▶ [INPUT FOR THIS TASK]
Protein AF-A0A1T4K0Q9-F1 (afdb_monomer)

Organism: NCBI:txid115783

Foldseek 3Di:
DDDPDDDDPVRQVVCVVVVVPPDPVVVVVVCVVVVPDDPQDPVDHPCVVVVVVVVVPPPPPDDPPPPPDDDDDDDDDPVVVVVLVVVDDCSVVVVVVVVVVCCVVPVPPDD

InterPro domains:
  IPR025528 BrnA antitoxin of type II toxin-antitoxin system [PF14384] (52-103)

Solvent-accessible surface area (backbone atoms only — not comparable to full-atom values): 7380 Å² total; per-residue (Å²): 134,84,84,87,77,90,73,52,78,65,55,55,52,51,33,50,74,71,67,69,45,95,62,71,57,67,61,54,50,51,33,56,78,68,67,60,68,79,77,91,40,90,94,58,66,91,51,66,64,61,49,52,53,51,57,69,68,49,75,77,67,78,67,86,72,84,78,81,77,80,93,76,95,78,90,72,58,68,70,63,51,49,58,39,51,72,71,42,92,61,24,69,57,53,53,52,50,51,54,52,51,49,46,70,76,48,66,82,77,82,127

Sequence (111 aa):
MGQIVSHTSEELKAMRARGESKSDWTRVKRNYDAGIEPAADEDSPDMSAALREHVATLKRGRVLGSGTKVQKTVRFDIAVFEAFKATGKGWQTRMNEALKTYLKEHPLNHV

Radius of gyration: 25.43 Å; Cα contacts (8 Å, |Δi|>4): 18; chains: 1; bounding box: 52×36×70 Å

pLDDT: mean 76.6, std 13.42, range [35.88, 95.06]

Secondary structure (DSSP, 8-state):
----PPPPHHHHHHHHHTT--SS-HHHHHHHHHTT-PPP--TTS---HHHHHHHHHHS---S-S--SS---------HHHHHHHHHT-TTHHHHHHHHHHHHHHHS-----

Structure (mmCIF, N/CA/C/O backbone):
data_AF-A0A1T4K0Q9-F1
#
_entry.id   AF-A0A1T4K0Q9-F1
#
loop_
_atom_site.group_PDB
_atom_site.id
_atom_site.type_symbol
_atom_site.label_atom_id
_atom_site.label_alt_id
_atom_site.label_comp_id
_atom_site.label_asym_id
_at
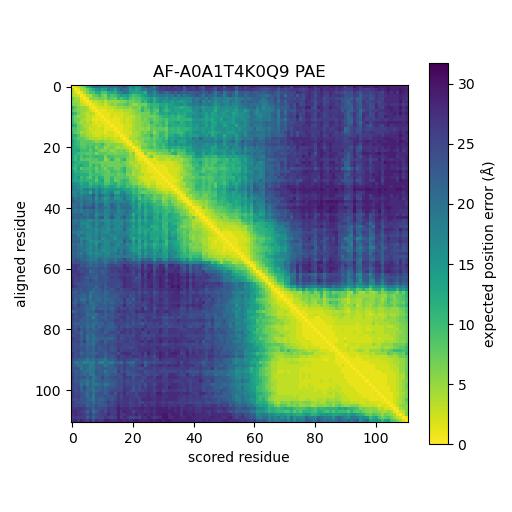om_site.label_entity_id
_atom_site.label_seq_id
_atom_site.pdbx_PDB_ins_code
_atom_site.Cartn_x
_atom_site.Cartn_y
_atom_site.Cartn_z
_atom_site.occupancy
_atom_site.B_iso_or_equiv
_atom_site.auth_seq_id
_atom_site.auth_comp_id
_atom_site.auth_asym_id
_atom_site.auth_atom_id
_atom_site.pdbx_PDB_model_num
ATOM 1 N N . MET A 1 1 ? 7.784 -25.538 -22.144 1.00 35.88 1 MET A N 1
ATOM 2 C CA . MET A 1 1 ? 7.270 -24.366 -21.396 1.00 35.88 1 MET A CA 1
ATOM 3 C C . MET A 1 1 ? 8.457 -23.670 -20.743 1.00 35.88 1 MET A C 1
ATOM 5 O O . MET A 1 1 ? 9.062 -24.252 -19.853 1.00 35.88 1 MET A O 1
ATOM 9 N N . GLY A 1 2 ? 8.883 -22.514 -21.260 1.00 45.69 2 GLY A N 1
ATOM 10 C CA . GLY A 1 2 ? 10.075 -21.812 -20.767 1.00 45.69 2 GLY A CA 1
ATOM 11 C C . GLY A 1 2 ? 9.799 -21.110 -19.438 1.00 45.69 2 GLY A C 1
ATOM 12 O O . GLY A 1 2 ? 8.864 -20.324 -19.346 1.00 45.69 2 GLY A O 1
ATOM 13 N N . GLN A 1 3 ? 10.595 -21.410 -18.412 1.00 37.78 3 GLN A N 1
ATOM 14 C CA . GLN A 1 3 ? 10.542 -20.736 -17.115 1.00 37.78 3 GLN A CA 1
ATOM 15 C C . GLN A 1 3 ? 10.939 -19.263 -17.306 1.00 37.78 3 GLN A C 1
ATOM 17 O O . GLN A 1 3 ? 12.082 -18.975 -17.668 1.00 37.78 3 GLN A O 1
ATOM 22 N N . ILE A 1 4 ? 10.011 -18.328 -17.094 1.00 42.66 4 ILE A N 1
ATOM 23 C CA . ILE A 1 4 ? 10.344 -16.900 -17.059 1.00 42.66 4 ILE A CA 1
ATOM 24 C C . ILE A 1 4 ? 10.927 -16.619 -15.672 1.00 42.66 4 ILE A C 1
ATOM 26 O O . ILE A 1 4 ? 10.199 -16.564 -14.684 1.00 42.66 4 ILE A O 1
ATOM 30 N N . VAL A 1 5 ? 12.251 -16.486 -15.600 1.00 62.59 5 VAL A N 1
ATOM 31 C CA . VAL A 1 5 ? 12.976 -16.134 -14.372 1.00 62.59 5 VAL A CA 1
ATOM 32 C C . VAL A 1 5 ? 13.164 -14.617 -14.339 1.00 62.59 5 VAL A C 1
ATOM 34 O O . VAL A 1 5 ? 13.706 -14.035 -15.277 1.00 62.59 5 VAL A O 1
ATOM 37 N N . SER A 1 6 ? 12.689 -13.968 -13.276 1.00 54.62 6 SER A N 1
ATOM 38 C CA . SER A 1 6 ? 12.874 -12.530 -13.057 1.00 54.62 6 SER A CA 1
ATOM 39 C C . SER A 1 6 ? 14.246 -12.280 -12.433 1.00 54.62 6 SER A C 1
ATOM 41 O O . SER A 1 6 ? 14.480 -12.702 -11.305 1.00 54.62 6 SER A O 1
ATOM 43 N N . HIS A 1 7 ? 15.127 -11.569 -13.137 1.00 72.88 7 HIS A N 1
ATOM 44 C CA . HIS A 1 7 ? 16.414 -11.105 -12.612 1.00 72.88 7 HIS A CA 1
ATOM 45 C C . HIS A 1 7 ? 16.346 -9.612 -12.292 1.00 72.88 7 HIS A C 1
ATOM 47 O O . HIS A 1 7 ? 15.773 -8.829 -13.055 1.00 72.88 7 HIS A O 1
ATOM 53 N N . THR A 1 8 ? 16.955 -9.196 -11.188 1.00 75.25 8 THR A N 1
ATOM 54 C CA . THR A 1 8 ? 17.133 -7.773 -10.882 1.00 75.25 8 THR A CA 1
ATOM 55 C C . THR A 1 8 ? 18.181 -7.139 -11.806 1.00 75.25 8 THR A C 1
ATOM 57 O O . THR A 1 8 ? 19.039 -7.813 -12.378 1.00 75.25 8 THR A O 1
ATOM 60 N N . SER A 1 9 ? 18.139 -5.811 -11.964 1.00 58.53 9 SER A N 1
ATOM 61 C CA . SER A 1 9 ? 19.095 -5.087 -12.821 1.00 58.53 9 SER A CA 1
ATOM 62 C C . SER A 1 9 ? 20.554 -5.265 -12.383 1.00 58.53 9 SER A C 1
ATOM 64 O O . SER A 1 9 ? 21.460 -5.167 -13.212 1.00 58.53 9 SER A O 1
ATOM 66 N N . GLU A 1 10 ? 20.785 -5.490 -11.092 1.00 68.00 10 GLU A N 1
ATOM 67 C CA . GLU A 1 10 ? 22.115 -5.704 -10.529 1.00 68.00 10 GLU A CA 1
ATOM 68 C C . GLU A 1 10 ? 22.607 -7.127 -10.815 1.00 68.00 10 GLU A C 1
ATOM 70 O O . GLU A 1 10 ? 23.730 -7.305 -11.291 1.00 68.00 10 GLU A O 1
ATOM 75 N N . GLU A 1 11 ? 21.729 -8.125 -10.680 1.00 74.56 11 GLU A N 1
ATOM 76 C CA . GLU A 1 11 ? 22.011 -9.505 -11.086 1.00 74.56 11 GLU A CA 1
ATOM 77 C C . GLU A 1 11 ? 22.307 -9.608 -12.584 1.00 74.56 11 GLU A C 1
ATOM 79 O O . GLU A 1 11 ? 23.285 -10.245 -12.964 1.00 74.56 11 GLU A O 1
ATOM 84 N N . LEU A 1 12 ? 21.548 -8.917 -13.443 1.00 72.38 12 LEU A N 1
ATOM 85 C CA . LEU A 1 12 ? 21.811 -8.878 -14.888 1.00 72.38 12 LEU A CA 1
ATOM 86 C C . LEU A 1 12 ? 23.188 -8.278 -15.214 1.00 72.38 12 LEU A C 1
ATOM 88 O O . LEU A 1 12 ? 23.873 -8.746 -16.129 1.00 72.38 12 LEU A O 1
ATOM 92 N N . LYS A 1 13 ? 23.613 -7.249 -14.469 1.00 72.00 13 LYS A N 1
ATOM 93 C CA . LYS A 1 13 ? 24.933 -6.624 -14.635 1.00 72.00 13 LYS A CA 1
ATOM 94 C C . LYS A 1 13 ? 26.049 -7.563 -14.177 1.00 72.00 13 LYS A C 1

▶ [PROBLEM DETAILS] Please print the material above exactly as it appears, from its first line through the line containing "IPR025528 BrnA antitoxin", inclusive, and stop there.

▶ [WRITTEN RESPONSE]
Protein AF-A0A1T4K0Q9-F1 (afdb_monomer)

Organism: NCBI:txid115783

Foldseek 3Di:
DDDPDDDDPVRQVVCVVVVVPPDPVVVVVVCVVVVPDDPQDPVDHPCVVVVVVVVVPPPPPDDPPPPPDDDDDDDDDPVVVVVLVVVDDCSVVVVVVVVVVCCVVPVPPDD

InterPro domains:
  IPR025528 BrnA antitoxin of type II toxin-antitoxin system [PF14384] (52-103)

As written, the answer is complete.